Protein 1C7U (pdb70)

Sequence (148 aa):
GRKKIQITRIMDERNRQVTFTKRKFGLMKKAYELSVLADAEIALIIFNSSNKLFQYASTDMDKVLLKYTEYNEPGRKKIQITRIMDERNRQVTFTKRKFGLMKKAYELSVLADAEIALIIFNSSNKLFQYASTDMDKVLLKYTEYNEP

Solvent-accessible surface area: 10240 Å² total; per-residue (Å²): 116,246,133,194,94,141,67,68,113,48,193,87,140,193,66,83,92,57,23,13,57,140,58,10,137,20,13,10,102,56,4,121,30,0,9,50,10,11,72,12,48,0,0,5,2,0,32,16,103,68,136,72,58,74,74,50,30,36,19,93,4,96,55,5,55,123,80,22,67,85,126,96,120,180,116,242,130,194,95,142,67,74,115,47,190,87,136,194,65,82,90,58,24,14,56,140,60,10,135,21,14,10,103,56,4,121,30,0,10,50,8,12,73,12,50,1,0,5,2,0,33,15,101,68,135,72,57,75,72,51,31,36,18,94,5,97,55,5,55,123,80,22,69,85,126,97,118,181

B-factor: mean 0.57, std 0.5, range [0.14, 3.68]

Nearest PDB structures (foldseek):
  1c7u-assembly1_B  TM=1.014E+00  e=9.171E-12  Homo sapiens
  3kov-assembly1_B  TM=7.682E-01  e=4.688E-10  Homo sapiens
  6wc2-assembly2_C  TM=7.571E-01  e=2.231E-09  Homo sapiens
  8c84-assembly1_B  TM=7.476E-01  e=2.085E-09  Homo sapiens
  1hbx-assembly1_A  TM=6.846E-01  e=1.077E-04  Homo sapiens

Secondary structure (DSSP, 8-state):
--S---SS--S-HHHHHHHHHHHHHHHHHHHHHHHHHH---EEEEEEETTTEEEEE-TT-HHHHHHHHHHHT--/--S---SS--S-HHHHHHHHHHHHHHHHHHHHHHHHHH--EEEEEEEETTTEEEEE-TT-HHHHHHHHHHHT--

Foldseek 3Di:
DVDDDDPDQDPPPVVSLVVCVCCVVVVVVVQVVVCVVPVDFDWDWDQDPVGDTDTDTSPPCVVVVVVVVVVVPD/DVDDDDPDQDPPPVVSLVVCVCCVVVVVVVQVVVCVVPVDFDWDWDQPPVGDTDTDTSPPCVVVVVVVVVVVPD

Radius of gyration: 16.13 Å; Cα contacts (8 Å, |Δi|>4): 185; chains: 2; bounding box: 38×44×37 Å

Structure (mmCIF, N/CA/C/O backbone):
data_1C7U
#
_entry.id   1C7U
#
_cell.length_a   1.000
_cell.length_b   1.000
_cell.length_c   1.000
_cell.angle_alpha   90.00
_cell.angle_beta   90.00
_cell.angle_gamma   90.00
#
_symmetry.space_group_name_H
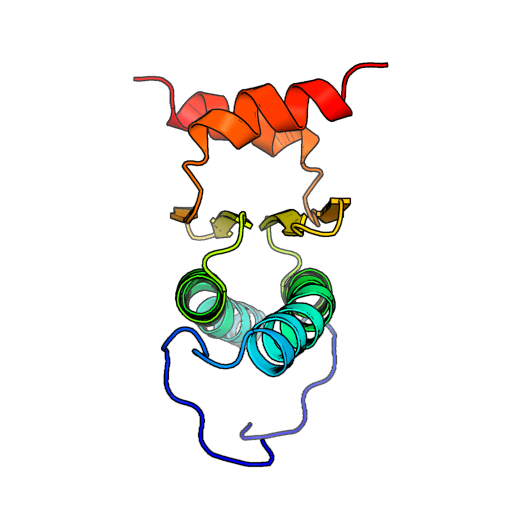-M   'P 1'
#
loop_
_entity.id
_entity.type
_entity.pdbx_description
1 polymer "5'-D(*CP*TP*CP*GP*GP*CP*TP*AP*TP*TP*AP*AP*TP*AP*GP*CP*CP*GP*AP*G)-3'"
2 polymer 'MYOCYTE-SPECIFIC ENHANCER FACTOR 2A, C4 FORM'
#
loop_
_atom_site.group_PDB
_atom_site.id
_atom_site.type_symbol
_atom_site.label_atom_id
_atom_site.label_alt_id
_atom_site.label_comp_id
_atom_site.label_asym_id
_atom_site.label_entity_id
_atom_site.label_seq_id
_atom_site.pdbx_PDB_ins_code
_atom_site.Cartn_x
_atom_site.Cartn_y
_atom_site.Cartn_z
_atom_site.occupancy
_atom_site.B_iso_or_equiv
_atom_site.auth_seq_id
_atom_site.auth_comp_id
_atom_site.auth_asym_id
_atom_site.auth_atom_id
_atom_site.pdbx_PDB_model_num
ATOM 1269 N N . GLY C 2 1 ? 3.920 -15.519 -43.542 1.00 0.33 1 GLY A N 1
ATOM 1270 C CA . GLY C 2 1 ? 3.558 -16.910 -44.054 1.00 0.30 1 GLY A CA 1
ATOM 1271 C C . GLY C 2 1 ? 4.301 -18.108 -43.568 1.00 0.31 1 GLY A C 1
ATOM 1272 O O . GLY C 2 1 ? 3.724 -19.145 -43.326 1.00 0.33 1 GLY A O 1
ATOM 1278 N N . ARG C 2 2 ? 5.587 -18.013 -43.383 1.00 0.30 2 ARG A N 1
ATOM 1279 C CA . ARG C 2 2 ? 6.346 -19.181 -42.889 1.00 0.32 2 ARG A CA 1
ATOM 1280 C C . ARG C 2 2 ? 5.786 -19.638 -41.562 1.00 0.35 2 ARG A C 1
ATOM 1281 O O . ARG C 2 2 ? 6.149 -20.684 -41.064 1.00 0.55 2 ARG A O 1
ATOM 1302 N N . LYS C 2 3 ? 4.907 -18.886 -40.972 1.00 0.29 3 LYS A N 1
ATOM 1303 C CA . LYS C 2 3 ? 4.353 -19.323 -39.682 1.00 0.30 3 LYS A CA 1
ATOM 1304 C C . LYS C 2 3 ? 3.160 -18.445 -39.330 1.00 0.30 3 LYS A C 1
ATOM 1305 O O . LYS C 2 3 ? 3.052 -17.313 -39.764 1.00 0.31 3 LYS A O 1
ATOM 1324 N N . LYS C 2 4 ? 2.284 -18.944 -38.511 1.00 0.31 4 LYS A N 1
ATOM 1325 C CA . LYS C 2 4 ? 1.118 -18.125 -38.097 1.00 0.31 4 LYS A CA 1
ATOM 1326 C C . LYS C 2 4 ? 1.591 -17.066 -37.107 1.00 0.30 4 LYS A C 1
ATOM 1327 O O . LYS C 2 4 ? 2.231 -17.369 -36.120 1.00 0.28 4 LYS A O 1
ATOM 1346 N N . ILE C 2 5 ? 1.330 -15.824 -37.390 1.00 0.30 5 ILE A N 1
ATOM 1347 C CA . ILE C 2 5 ? 1.834 -14.734 -36.498 1.00 0.29 5 ILE A CA 1
ATOM 1348 C C . ILE C 2 5 ? 0.768 -14.240 -35.547 1.00 0.30 5 ILE A C 1
ATOM 1349 O O . ILE C 2 5 ? -0.413 -14.281 -35.825 1.00 0.32 5 ILE A O 1
ATOM 1365 N N . GLN C 2 6 ? 1.201 -13.745 -34.424 1.00 0.29 6 GLN A N 1
ATOM 1366 C CA . GLN C 2 6 ? 0.264 -13.203 -33.416 1.00 0.30 6 GLN A CA 1
ATOM 1367 C C . GLN C 2 6 ? 0.396 -11.685 -33.407 1.00 0.29 6 GLN A C 1
ATOM 1368 O O . GLN C 2 6 ? 1.469 -11.142 -33.587 1.00 0.27 6 GLN A O 1
ATOM 1382 N N . ILE C 2 7 ? -0.687 -10.999 -33.229 1.00 0.30 7 ILE A N 1
ATOM 1383 C CA . ILE C 2 7 ? -0.641 -9.512 -33.235 1.00 0.29 7 ILE A CA 1
ATOM 1384 C C . ILE C 2 7 ? 0.016 -9.026 -31.940 1.00 0.28 7 ILE A C 1
ATOM 1385 O O . ILE C 2 7 ? -0.646 -8.633 -31.000 1.00 0.30 7 ILE A O 1
ATOM 1401 N N . THR C 2 8 ? 1.325 -9.059 -31.884 1.00 0.26 8 THR A N 1
ATOM 1402 C CA . THR C 2 8 ? 2.042 -8.607 -30.661 1.00 0.26 8 THR A CA 1
ATOM 1403 C C . THR C 2 8 ? 3.462 -8.174 -31.041 1.00 0.24 8 THR A C 1
ATOM 1404 O O . THR C 2 8 ? 4.055 -8.706 -31.960 1.00 0.24 8 THR A O 1
ATOM 1415 N N . A
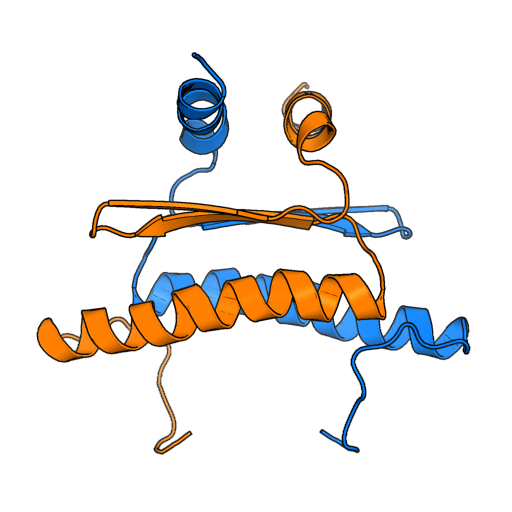RG C 2 9 ? 4.016 -7.221 -30.343 1.00 0.25 9 ARG A N 1
ATOM 1416 C CA . ARG C 2 9 ? 5.399 -6.766 -30.670 1.00 0.25 9 ARG A CA 1
ATOM 1417 C C . ARG C 2 9 ? 6.376 -7.913 -30.435 1.00 0.25 9 ARG A C 1
ATOM 1418 O O . ARG C 2 9 ? 6.238 -8.671 -29.496 1.00 0.26 9 ARG A O 1
ATOM 1439 N N . ILE C 2 10 ? 7.367 -8.054 -31.278 1.00 0.24 10 ILE A N 1
ATOM 1440 C CA . ILE C 2 10 ? 8.339 -9.162 -31.080 1.00 0.26 10 ILE A CA 1
ATOM 1441 C C . ILE C 2 10 ? 9.392 -8.734 -30.051 1.00 0.29 10 ILE A C 1
ATOM 1442 O O . ILE C 2 10 ? 10.064 -7.734 -30.210 1.00 0.29 10 ILE A O 1
ATOM 1458 N N . MET C 2 11 ? 9.527 -9.487 -28.993 1.00 0.32 11 MET A N 1
ATOM 1459 C CA . MET C 2 11 ? 10.525 -9.133 -27.938 1.00 0.36 11 MET A CA 1
ATOM 1460 C C . MET C 2 11 ? 11.925 -9.205 -28.536 1.00 0.35 11 MET A C 1
ATOM 1461 O O . MET C 2 11 ? 12.854 -8.584 -28.061 1.00 0.37 11 MET A O 1
ATOM 1475 N N . ASP C 2 12 ? 12.071 -9.938 -29.597 1.00 0.33 12 ASP A N 1
ATOM 1476 C CA . ASP C 2 12 ? 13.403 -10.024 -30.247 1.00 0.33 12 ASP A CA 1
ATOM 1477 C C . ASP C 2 12 ? 13.645 -8.705 -30.984 1.00 0.32 12 ASP A C 1
ATOM 1478 O O . ASP C 2 12 ? 13.029 -8.420 -31.993 1.00 0.31 12 ASP A O 1
ATOM 1487 N N . GLU C 2 13 ? 14.517 -7.886 -30.462 1.00 0.33 13 GLU A N 1
ATOM 1488 C CA . GLU C 2 13 ? 14.780 -6.564 -31.098 1.00 0.34 13 GLU A CA 1
ATOM 1489 C C . GLU C 2 13 ? 15.261 -6.782 -32.521 1.00 0.33 13 GLU A C 1
ATOM 1490 O O . GLU C 2 13 ? 14.903 -6.060 -33.430 1.00 0.34 13 GLU A O 1
ATOM 1502 N N . ARG C 2 14 ? 16.064 -7.778 -32.727 1.00 0.32 14 ARG A N 1
ATOM 1503 C CA . ARG C 2 14 ? 16.555 -8.036 -34.095 1.00 0.32 14 ARG A CA 1
ATOM 1504 C C . ARG C 2 14 ? 15.372 -8.439 -34.989 1.00 0.31 14 ARG A C 1
ATOM 1505 O O . ARG C 2 14 ? 15.188 -7.888 -36.056 1.00 0.33 14 ARG A O 1
ATOM 1526 N N . ASN C 2 15 ? 14.570 -9.390 -34.576 1.00 0.28 15 ASN A N 1
ATOM 1527 C CA . ASN C 2 15 ? 13.413 -9.801 -35.428 1.00 0.27 15 ASN A CA 1
ATOM 1528 C C . ASN C 2 15 ? 12.345 -8.700 -35.438 1.00 0.26 15 ASN A C 1
ATOM 1529 O O . ASN C 2 15 ? 11.673 -8.478 -36.425 1.00 0.26 15 ASN A O 1
ATOM 1540 N N . ARG C 2 16 ? 12.181 -8.013 -34.339 1.00 0.26 16 ARG A N 1
ATOM 1541 C CA . ARG C 2 16 ? 11.156 -6.926 -34.270 1.00 0.25 16 ARG A CA 1
ATOM 1542 C C . ARG C 2 16 ? 11.381 -5.946 -35.412 1.00 0.25 16 ARG A C 1
ATOM 1543 O O . ARG C 2 16 ? 10.459 -5.524 -36.077 1.00 0.24 16 ARG A O 1
ATOM 1564 N N . GLN C 2 17 ? 12.595 -5.568 -35.634 1.00 0.26 17 GLN A N 1
ATOM 1565 C CA . GLN C 2 17 ? 12.873 -4.610 -36.727 1.00 0.27 17 GLN A CA 1
ATOM 1566 C C . GLN C 2 17 ? 12.682 -5.317 -38.068 1.00 0.26 17 GLN A C 1
ATOM 1567 O O . GLN C 2 17 ? 12.373 -4.702 -39.067 1.00 0.26 17 GLN A O 1
ATOM 1581 N N . VAL C 2 18 ? 12.873 -6.606 -38.096 1.00 0.26 18 VAL A N 1
ATOM 1582 C CA . VAL C 2 18 ? 12.710 -7.348 -39.373 1.00 0.27 18 VAL A CA 1
ATOM 1583 C C . VAL C 2 18 ? 11.237 -7.363 -39.801 1.00 0.26 18 VAL A C 1
ATOM 1584 O O . VAL C 2 18 ? 10.929 -7.122 -40.942 1.00 0.28 18 VAL A O 1
ATOM 1597 N N . THR C 2 19 ? 10.326 -7.645 -38.912 1.00 0.25 19 THR A N 1
ATOM 1598 C CA . THR C 2 19 ? 8.886 -7.678 -39.318 1.00 0.27 19 THR A CA 1
ATOM 1599 C C . THR C 2 19 ? 8.427 -6.300 -39.793 1.00 0.28 19 THR A C 1
ATOM 1600 O O . THR C 2 19 ? 7.672 -6.183 -40.740 1.00 0.30 19 THR A O 1
ATOM 1611 N N . PHE C 2 20 ? 8.874 -5.257 -39.163 1.00 0.28 20 PHE A N 1
ATOM 1612 C CA . PHE C 2 20 ? 8.446 -3.902 -39.592 1.00 0.32 20 PHE A CA 1
ATOM 1613 C C . PHE C 2 20 ? 8.989 -3.573 -40.986 1.00 0.29 20 PHE A C 1
ATOM 1614 O O . PHE C 2 20 ? 8.292 -3.008 -41.795 1.00 0.31 20 PHE A O 1
ATOM 1631 N N . THR C 2 21 ? 10.218 -3.906 -41.275 1.00 0.28 21 THR A N 1
ATOM 1632 C CA . THR C 2 21 ? 10.779 -3.581 -42.618 1.00 0.30 21 THR A CA 1
ATOM 1633 C C . THR C 2 21 ? 9.973 -4.314 -43.686 1.00 0.27 21 THR A C 1
ATOM 1634 O O . THR C 2 21 ? 9.753 -3.814 -44.772 1.00 0.30 21 THR A O 1
ATOM 1645 N N . LYS C 2 22 ? 9.533 -5.501 -43.385 1.00 0.25 22 LYS A N 1
ATOM 1646 C CA . LYS C 2 22 ? 8.738 -6.275 -44.375 1.00 0.25 22 LYS A CA 1
ATOM 1647 C C . LYS C 2 22 ? 7.402 -5.582 -44.632 1.00 0.27 22 LYS A C 1
ATOM 1648 O O . LYS C 2 22 ? 6.927 -5.500 -45.748 1.00 0.30 22 LYS A O 1
ATOM 1667 N N . ARG C 2 23 ? 6.776 -5.129 -43.585 1.00 0.28 23 ARG A N 1
ATOM 1668 C CA . ARG C 2 23 ? 5.442 -4.479 -43.711 1.00 0.32 23 ARG A CA 1
ATOM 1669 C C . ARG C 2 23 ? 5.614 -3.060 -44.195 1.00 0.31 23 ARG A C 1
ATOM 1670 O O . ARG C 2 23 ? 4.796 -2.526 -44.907 1.00 0.33 23 ARG A O 1
ATOM 1691 N N . LYS C 2 24 ? 6.650 -2.423 -43.774 1.00 0.32 24 LYS A N 1
ATOM 1692 C CA . LYS C 2 24 ? 6.838 -1.022 -44.180 1.00 0.37 24 LYS A CA 1
ATOM 1693 C C . LYS C 2 24 ? 6.767 -0.925 -45.704 1.00 0.33 24 LYS A C 1
ATOM 1694 O O . LYS C 2 24 ? 5.877 -0.311 -46.247 1.00 0.36 24 LYS A O 1
ATOM 1713 N N . PHE C 2 25 ? 7.676 -1.586 -46.382 1.00 0.32 25 PHE A N 1
ATOM 1714 C CA . PHE C 2 25 ? 7.658 -1.578 -47.873 1.00 0.34 25 PHE A CA 1
ATOM 1715 C C . PHE C 2 25 ? 6.471 -2.403 -48.339 1.00 0.32 25 PHE A C 1
ATOM 1716 O O . PHE C 2 25 ? 5.882 -2.154 -49.371 1.00 0.38 25 PHE A O 1
ATOM 1733 N N . GLY C 2 26 ? 6.127 -3.396 -47.579 1.00 0.28 26 GLY A N 1
ATOM 1734 C CA . GLY C 2 26 ? 4.990 -4.268 -47.943 1.00 0.30 26 GLY A CA 1
ATOM 1735 C C . GLY C 2 26 ? 3.655 -3.522 -47.797 1.00 0.28 26 GLY A C 1
ATOM 1736 O O . GLY C 2 26 ? 2.690 -3.818 -48.472 1.00 0.27 26 GLY A O 1
ATOM 1740 N N . LEU C 2 27 ? 3.574 -2.561 -46.924 1.00 0.28 27 LEU A N 1
ATOM 1741 C CA . LEU C 2 27 ? 2.283 -1.825 -46.778 1.00 0.27 27 LEU A CA 1
ATOM 1742 C C . LEU C 2 27 ? 2.170 -0.805 -47.902 1.00 0.25 27 LEU A C 1
ATOM 1743 O O . LEU C 2 27 ? 1.231 -0.814 -48.673 1.00 0.26 27 LEU A O 1
ATOM 1759 N N . MET C 2 28 ? 3.124 0.075 -48.003 1.00 0.25 28 MET A N 1
ATOM 1760 C CA . MET C 2 28 ? 3.087 1.105 -49.084 1.00 0.26 28 MET A CA 1
ATOM 1761 C C . MET C 2 28 ? 2.792 0.415 -50.407 1.00 0.25 28 MET A C 1
ATOM 1762 O O . MET C 2 28 ? 2.173 0.975 -51.293 1.00 0.25 28 MET A O 1
ATOM 1776 N N . LYS C 2 29 ? 3.167 -0.821 -50.519 1.00 0.26 29 LYS A N 1
ATOM 1777 C CA . LYS C 2 29 ? 2.847 -1.577 -51.751 1.00 0.28 29 LYS A CA 1
ATOM 1778 C C . LYS C 2 29 ? 1.320 -1.609 -51.876 1.00 0.26 29 LYS A C 1
ATOM 1779 O O . LYS C 2 29 ? 0.768 -1.487 -52.951 1.00 0.27 29 LYS A O 1
ATOM 1798 N N . LYS C 2 30 ? 0.640 -1.789 -50.771 1.00 0.25 30 LYS A N 1
ATOM 1799 C CA . LYS C 2 30 ? -0.862 -1.846 -50.823 1.00 0.25 30 LYS A CA 1
ATOM 1800 C C . LYS C 2 30 ? -1.457 -0.487 -51.206 1.00 0.23 30 LYS A C 1
ATOM 1801 O O . LYS C 2 30 ? -2.371 -0.417 -52.006 1.00 0.26 30 LYS A O 1
ATOM 1820 N N . ALA C 2 31 ? -0.967 0.589 -50.661 1.00 0.21 31 ALA A N 1
ATOM 1821 C CA . ALA C 2 31 ? -1.542 1.912 -51.020 1.00 0.22 31 ALA A CA 1
ATOM 1822 C C . ALA C 2 31 ? -1.551 2.034 -52.542 1.00 0.22 31 ALA A C 1
ATOM 1823 O O . ALA C 2 31 ? -2.435 2.626 -53.132 1.00 0.24 31 ALA A O 1
ATOM 1830 N N . TYR C 2 32 ? -0.582 1.444 -53.180 1.00 0.23 32 TYR A N 1
ATOM 1831 C CA . TYR C 2 32 ? -0.527 1.477 -54.665 1.00 0.26 32 TYR A CA 1
ATOM 1832 C C . TYR C 2 32 ? -1.483 0.421 -55.235 1.00 0.27 32 TYR A C 1
ATOM 1833 O O . TYR C 2 32 ? -2.207 0.677 -56.178 1.00 0.28 32 TYR A O 1
ATOM 1851 N N . GLU C 2 33 ? -1.490 -0.772 -54.680 1.00 0.28 33 GLU A N 1
ATOM 1852 C CA . GLU C 2 33 ? -2.403 -1.828 -55.220 1.00 0.31 33 GLU A CA 1
ATOM 1853 C C . GLU C 2 33 ? -3.862 -1.444 -54.971 1.00 0.30 33 GLU A C 1
ATOM 1854 O O . GLU C 2 33 ? -4.680 -1.498 -55.862 1.00 0.31 33 GLU A O 1
ATOM 1866 N N . LEU C 2 34 ? -4.197 -1.050 -53.775 1.00 0.29 34 LEU A N 1
ATOM 1867 C CA . LEU C 2 34 ? -5.608 -0.661 -53.494 1.00 0.30 34 LEU A CA 1
ATOM 1868 C C . LEU C 2 34 ? -5.969 0.554 -54.341 1.00 0.28 34 LEU A C 1
ATOM 1869 O O . LEU C 2 34 ? -7.103 0.736 -54.737 1.00 0.29 34 LEU A O 1
ATOM 1885 N N . SER C 2 35 ? -5.019 1.400 -54.605 1.00 0.26 35 SER A N 1
ATOM 1886 C CA . SER C 2 35 ? -5.315 2.611 -55.412 1.00 0.26 35 SER A CA 1
ATOM 1887 C C . SER C 2 35 ? -5.600 2.235 -56.869 1.00 0.26 35 SER A C 1
ATOM 1888 O O . SER C 2 35 ? -6.439 2.815 -57.512 1.00 0.27 35 SER A O 1
ATOM 1896 N N . VAL C 2 36 ? -4.911 1.284 -57.420 1.00 0.26 36 VAL A N 1
ATOM 1897 C CA . VAL C 2 36 ? -5.183 0.937 -58.844 1.00 0.26 36 VAL A CA 1
ATOM 1898 C C . VAL C 2 36 ? -6.518 0.189 -58.977 1.00 0.25 36 VAL A C 1
ATOM 1899 O O . VAL C 2 36 ? -7.190 0.290 -59.985 1.00 0.26 36 VAL A O 1
ATOM 1912 N N . LEU C 2 37 ? -6.895 -0.580 -57.997 1.00 0.25 37 LEU A N 1
ATOM 1913 C CA . LEU C 2 37 ? -8.173 -1.355 -58.097 1.00 0.25 37 LEU A CA 1
ATOM 1914 C C . LEU C 2 37 ? -9.406 -0.453 -57.961 1.00 0.27 37 LEU A C 1
ATOM 1915 O O . LEU C 2 37 ? -10.426 -0.709 -58.571 1.00 0.29 37 LEU A O 1
ATOM 1931 N N . ALA C 2 38 ? -9.334 0.582 -57.167 1.00 0.29 38 ALA A N 1
ATOM 1932 C CA . ALA C 2 38 ? -10.528 1.486 -56.996 1.00 0.33 38 ALA A CA 1
ATOM 1933 C C . ALA C 2 38 ? -10.116 2.955 -57.087 1.00 0.33 38 ALA A C 1
ATOM 1934 O O . ALA C 2 38 ? -10.954 3.833 -57.003 1.00 0.37 38 ALA A O 1
ATOM 1941 N N . ASP C 2 39 ? -8.842 3.243 -57.254 1.00 0.30 39 ASP A N 1
ATOM 1942 C CA . ASP C 2 39 ? -8.407 4.679 -57.342 1.00 0.33 39 ASP A CA 1
ATOM 1943 C C . ASP C 2 39 ? -9.147 5.487 -56.287 1.00 0.30 39 ASP A C 1
ATOM 1944 O O . ASP C 2 39 ? -9.808 6.464 -56.576 1.00 0.32 39 ASP A O 1
ATOM 1953 N N . ALA C 2 40 ? -9.056 5.057 -55.064 1.00 0.27 40 ALA A N 1
ATOM 1954 C CA . ALA C 2 40 ? -9.765 5.758 -53.969 1.00 0.26 40 ALA A CA 1
ATOM 1955 C C . ALA C 2 40 ? -8.868 6.817 -53.378 1.00 0.24 40 ALA A C 1
ATOM 1956 O O . ALA C 2 40 ? -7.705 6.926 -53.702 1.00 0.25 40 ALA A O 1
ATOM 1963 N N . GLU C 2 41 ? -9.407 7.594 -52.501 1.00 0.28 41 GLU A N 1
ATOM 1964 C CA . GLU C 2 41 ? -8.612 8.655 -51.852 1.00 0.33 41 GLU A CA 1
ATOM 1965 C C . GLU C 2 41 ? -7.938 8.075 -50.611 1.00 0.27 41 GLU A C 1
ATOM 1966 O O . GLU C 2 41 ? -8.601 7.628 -49.696 1.00 0.29 41 GLU A O 1
ATOM 1978 N N . ILE C 2 42 ? -6.624 8.056 -50.577 1.00 0.23 42 ILE A N 1
ATOM 1979 C CA . ILE C 2 42 ? -5.912 7.472 -49.397 1.00 0.19 42 ILE A CA 1
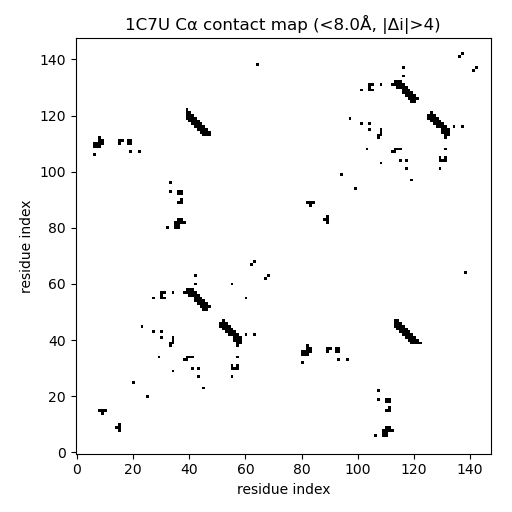ATOM 1980 C C . ILE C 2 42 ? -4.724 8.356 -49.008 1.00 0.18 42 ILE A C 1
ATOM 1981 O O . ILE C 2 42 ? -4.176 9.069 -49.822 1.00 0.21 42 ILE A O 1
ATOM 1997 N N . ALA C 2 43 ? -4.316 8.302 -47.761 1.00 0.17 43 ALA A N 1
ATOM 1998 C CA . ALA C 2 43 ? -3.154 9.125 -47.299 1.00 0.17 43 ALA A CA 1
ATOM 1999 C C . ALA C 2 43 ? -2.280 8.260 -46.404 1.00 0.15 43 ALA A C 1
ATOM 2000 O O . ALA C 2 43 ? -2.666 7.895 -45.313 1.00 0.15 43 ALA A O 1
ATOM 2007 N N . LEU C 2 44 ? -1.129 7.895 -46.887 1.00 0.15 44 LEU A N 1
ATOM 2008 C CA . LEU C 2 44 ? -0.213 7.012 -46.108 1.00 0.15 44 LEU A CA 1
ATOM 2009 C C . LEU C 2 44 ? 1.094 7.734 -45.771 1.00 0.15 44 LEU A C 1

** WHAT TO WORK ON **
In the data above, start at the line that has "ATOM 1458 N", stop after the line that has "ATOM 1503 C", and print every line in between exactly as it stands.

** TASK SOLUTION **
ATOM 1458 N N . MET C 2 11 ? 9.527 -9.487 -28.993 1.00 0.32 11 MET A N 1
ATOM 1459 C CA . MET C 2 11 ? 10.525 -9.133 -27.938 1.00 0.36 11 MET A CA 1
ATOM 1460 C C . MET C 2 11 ? 11.925 -9.205 -28.536 1.00 0.35 11 MET A C 1
ATOM 1461 O O . MET C 2 11 ? 12.854 -8.584 -28.061 1.00 0.37 11 MET A O 1
ATOM 1475 N N . ASP C 2 12 ? 12.071 -9.938 -29.597 1.00 0.33 12 ASP A N 1
ATOM 1476 C CA . ASP C 2 12 ? 13.403 -10.024 -30.247 1.00 0.33 12 ASP A CA 1
ATOM 1477 C C . ASP C 2 12 ? 13.645 -8.705 -30.984 1.00 0.32 12 ASP A C 1
ATOM 1478 O O . ASP C 2 12 ? 13.029 -8.420 -31.993 1.00 0.31 12 ASP A O 1
ATOM 1487 N N . GLU C 2 13 ? 14.517 -7.886 -30.462 1.00 0.33 13 GLU A N 1
ATOM 1488 C CA . GLU C 2 13 ? 14.780 -6.564 -31.098 1.00 0.34 13 GLU A CA 1
ATOM 1489 C C . GLU C 2 13 ? 15.261 -6.782 -32.521 1.00 0.33 13 GLU A C 1
ATOM 1490 O O . GLU C 2 13 ? 14.903 -6.060 -33.430 1.00 0.34 13 GLU A O 1
ATOM 1502 N N . ARG C 2 14 ? 16.064 -7.778 -32.727 1.00 0.32 14 ARG A N 1
ATOM 1503 C CA . ARG C 2 14 ? 16.555 -8.036 -34.095 1.00 0.32 14 ARG A CA 1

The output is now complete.